1. Roles ONLY Control Kubernetes Resources
- Role/ClusterRole is About API Access:
- Kubernetes Roles and ClusterRoles are specifically designed to manage access to Kubernetes API resources. They do not extend to controlling non-Kubernetes resources, such as files, directories, or system processes.
- These permissions don’t “automatically do anything” unless something in the pod uses them, like kubectl, a Kubernetes SDK (e.g., client-go for Go), or another tool that interacts with the Kubernetes API.
This means if you run a busybox pod with a ServiceAccount that has API permissions, the pod WON’T be able to do anything with those permissions (unless you explicitly install and use tools like kubectl or write a script/application that makes API calls).
2. About User
We can also use rolebinding (or clusterrolebinding) to bind role with user:kubectl create rolebinding admin-binding . But it need more configuration like client certificates for user authentication, or create a Kubernetes Context for the User. As here we only want to have a clear simple glance at the RBAC, how the sa, role, rolebinding work together, so we will not discuss user case. If you want more details, you can refer to the official document, here.
--clusterrole=admin
--user=user1
--user=user2
--group=group1
--namespace=default
3. Role vs. ClusterRole
- Use Roles: When you need permissions limited to a specific namespace. This is safer and more restrictive.
- Use ClusterRoles: When you need permissions across the entire cluster (e.g., managing nodes or resources in multiple namespaces).
Best Practices:
- Use Roles wherever possible to minimize scope and potential risk.
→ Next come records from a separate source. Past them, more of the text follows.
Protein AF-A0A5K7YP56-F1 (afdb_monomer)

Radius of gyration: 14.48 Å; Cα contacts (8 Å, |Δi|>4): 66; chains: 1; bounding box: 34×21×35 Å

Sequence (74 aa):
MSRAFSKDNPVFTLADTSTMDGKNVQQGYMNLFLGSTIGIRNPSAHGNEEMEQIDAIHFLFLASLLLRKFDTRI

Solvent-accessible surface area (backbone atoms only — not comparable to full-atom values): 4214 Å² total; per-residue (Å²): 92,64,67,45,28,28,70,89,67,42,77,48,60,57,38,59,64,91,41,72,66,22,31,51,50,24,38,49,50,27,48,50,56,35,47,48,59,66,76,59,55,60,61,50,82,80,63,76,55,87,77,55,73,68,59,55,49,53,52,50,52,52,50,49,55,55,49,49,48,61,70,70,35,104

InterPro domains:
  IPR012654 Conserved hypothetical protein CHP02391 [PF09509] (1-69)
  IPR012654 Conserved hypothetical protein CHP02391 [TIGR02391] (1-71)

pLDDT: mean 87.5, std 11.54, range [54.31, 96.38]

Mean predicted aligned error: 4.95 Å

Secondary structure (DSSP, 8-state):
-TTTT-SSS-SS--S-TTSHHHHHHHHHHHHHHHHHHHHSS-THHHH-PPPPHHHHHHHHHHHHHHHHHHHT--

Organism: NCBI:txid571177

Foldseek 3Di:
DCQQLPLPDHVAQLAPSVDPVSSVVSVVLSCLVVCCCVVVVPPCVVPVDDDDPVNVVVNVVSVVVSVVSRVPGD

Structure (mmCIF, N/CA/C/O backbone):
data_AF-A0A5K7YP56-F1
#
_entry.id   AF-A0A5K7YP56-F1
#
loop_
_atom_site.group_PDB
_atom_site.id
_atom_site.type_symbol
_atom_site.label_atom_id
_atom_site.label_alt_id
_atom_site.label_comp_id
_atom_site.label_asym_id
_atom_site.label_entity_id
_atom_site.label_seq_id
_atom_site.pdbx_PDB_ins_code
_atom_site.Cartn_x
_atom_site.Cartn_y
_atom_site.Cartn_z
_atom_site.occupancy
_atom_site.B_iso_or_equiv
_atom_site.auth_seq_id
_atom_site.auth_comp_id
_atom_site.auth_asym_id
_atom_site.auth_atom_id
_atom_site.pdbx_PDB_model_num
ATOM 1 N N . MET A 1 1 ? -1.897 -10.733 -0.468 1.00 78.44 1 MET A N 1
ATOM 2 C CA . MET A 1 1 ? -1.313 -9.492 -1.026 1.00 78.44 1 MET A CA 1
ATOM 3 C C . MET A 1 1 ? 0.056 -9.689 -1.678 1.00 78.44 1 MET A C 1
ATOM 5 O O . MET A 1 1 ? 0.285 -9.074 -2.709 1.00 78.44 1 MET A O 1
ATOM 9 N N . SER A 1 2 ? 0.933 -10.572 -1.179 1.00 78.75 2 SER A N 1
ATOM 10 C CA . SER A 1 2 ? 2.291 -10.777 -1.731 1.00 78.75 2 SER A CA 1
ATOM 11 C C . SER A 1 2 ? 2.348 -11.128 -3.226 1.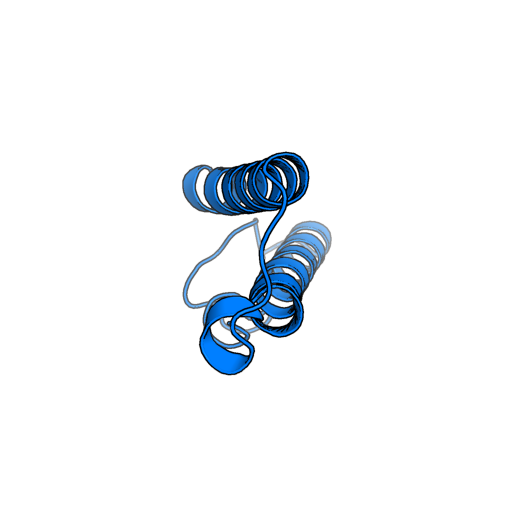00 78.75 2 SER A C 1
ATOM 13 O O . SER A 1 2 ? 3.187 -10.610 -3.950 1.00 78.75 2 SER A O 1
ATOM 15 N N . ARG A 1 3 ? 1.426 -11.960 -3.727 1.00 88.00 3 ARG A N 1
ATOM 16 C CA . ARG A 1 3 ? 1.356 -12.280 -5.165 1.00 88.00 3 ARG A CA 1
ATOM 17 C C . ARG A 1 3 ? 0.956 -11.078 -6.028 1.00 88.00 3 ARG A C 1
ATOM 19 O O . ARG A 1 3 ? 1.441 -10.949 -7.143 1.00 88.00 3 ARG A O 1
ATOM 26 N N . ALA A 1 4 ? 0.067 -10.219 -5.532 1.00 90.94 4 ALA A N 1
ATOM 27 C CA . ALA A 1 4 ? -0.497 -9.125 -6.322 1.00 90.94 4 ALA A CA 1
ATOM 28 C C . ALA A 1 4 ? 0.562 -8.071 -6.673 1.00 90.94 4 ALA A C 1
ATOM 30 O O . ALA A 1 4 ? 0.623 -7.626 -7.814 1.00 90.94 4 ALA A O 1
ATOM 31 N N . PHE A 1 5 ? 1.426 -7.732 -5.714 1.00 93.06 5 PHE A N 1
ATOM 32 C CA . PHE A 1 5 ? 2.406 -6.651 -5.844 1.00 93.06 5 PHE A CA 1
ATOM 33 C C . PHE A 1 5 ? 3.861 -7.137 -5.745 1.00 93.06 5 PHE A C 1
ATOM 35 O O . PHE A 1 5 ? 4.735 -6.347 -5.400 1.00 93.06 5 PHE A O 1
ATOM 42 N N . SER A 1 6 ? 4.125 -8.417 -6.036 1.00 90.38 6 SER A N 1
ATOM 43 C CA . SER A 1 6 ? 5.465 -9.023 -5.954 1.00 90.38 6 SER A CA 1
ATOM 44 C C . SER A 1 6 ? 6.539 -8.178 -6.643 1.00 90.38 6 SER A C 1
ATOM 46 O O . SER A 1 6 ? 6.291 -7.597 -7.696 1.00 90.38 6 SER A O 1
ATOM 48 N N . LYS A 1 7 ? 7.753 -8.137 -6.083 1.00 83.50 7 LYS A N 1
ATOM 49 C CA . LYS A 1 7 ? 8.883 -7.437 -6.711 1.00 83.50 7 LYS A CA 1
ATOM 50 C C . LYS A 1 7 ? 9.346 -8.122 -8.007 1.00 83.50 7 LYS A C 1
ATOM 52 O O . LYS A 1 7 ? 9.864 -7.445 -8.889 1.00 83.50 7 LYS A O 1
ATOM 57 N N . ASP A 1 8 ? 9.206 -9.447 -8.088 1.00 84.00 8 ASP A N 1
ATOM 58 C CA . ASP A 1 8 ? 9.811 -10.247 -9.162 1.00 84.00 8 ASP A CA 1
ATOM 59 C C . ASP A 1 8 ? 8.837 -10.485 -10.321 1.00 84.00 8 ASP A C 1
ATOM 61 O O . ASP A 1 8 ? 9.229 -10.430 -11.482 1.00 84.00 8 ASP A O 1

- Use ClusterRoles sparingly and only for tasks requiring cluster-wide permissions.
In reality, Roles are more common in multi-tenant clusters, where namespaces isolate workloads. ClusterRoles are used for administrative tasks or by operators that need to manage resources across namespaces.
4. Comparison with Cloud Concepts
| Kubernetes | AWS | Azure |
|---|---|---|
| Service Account | IAM Role/Instance Profile | Managed Identity |
| Role | IAM Policy | Azure Role Definition |
| ClusterRole | IAM Policy (with global permissions) | Azure Role Definition (global) |
| RoleBinding | IAM Role Assignment (specific resource) | Role Assignment (specific resource) |
| ClusterRoleBinding | IAM Role Assignment (global scope) | Role Assignment (global scope) |
Key Difference:
- AWS and Azure combine the concepts of authentication and authorization into a single entity (e.g., IAM Role/Managed Identity), whereas Kubernetes separates them (service account for authentication, role for authorization).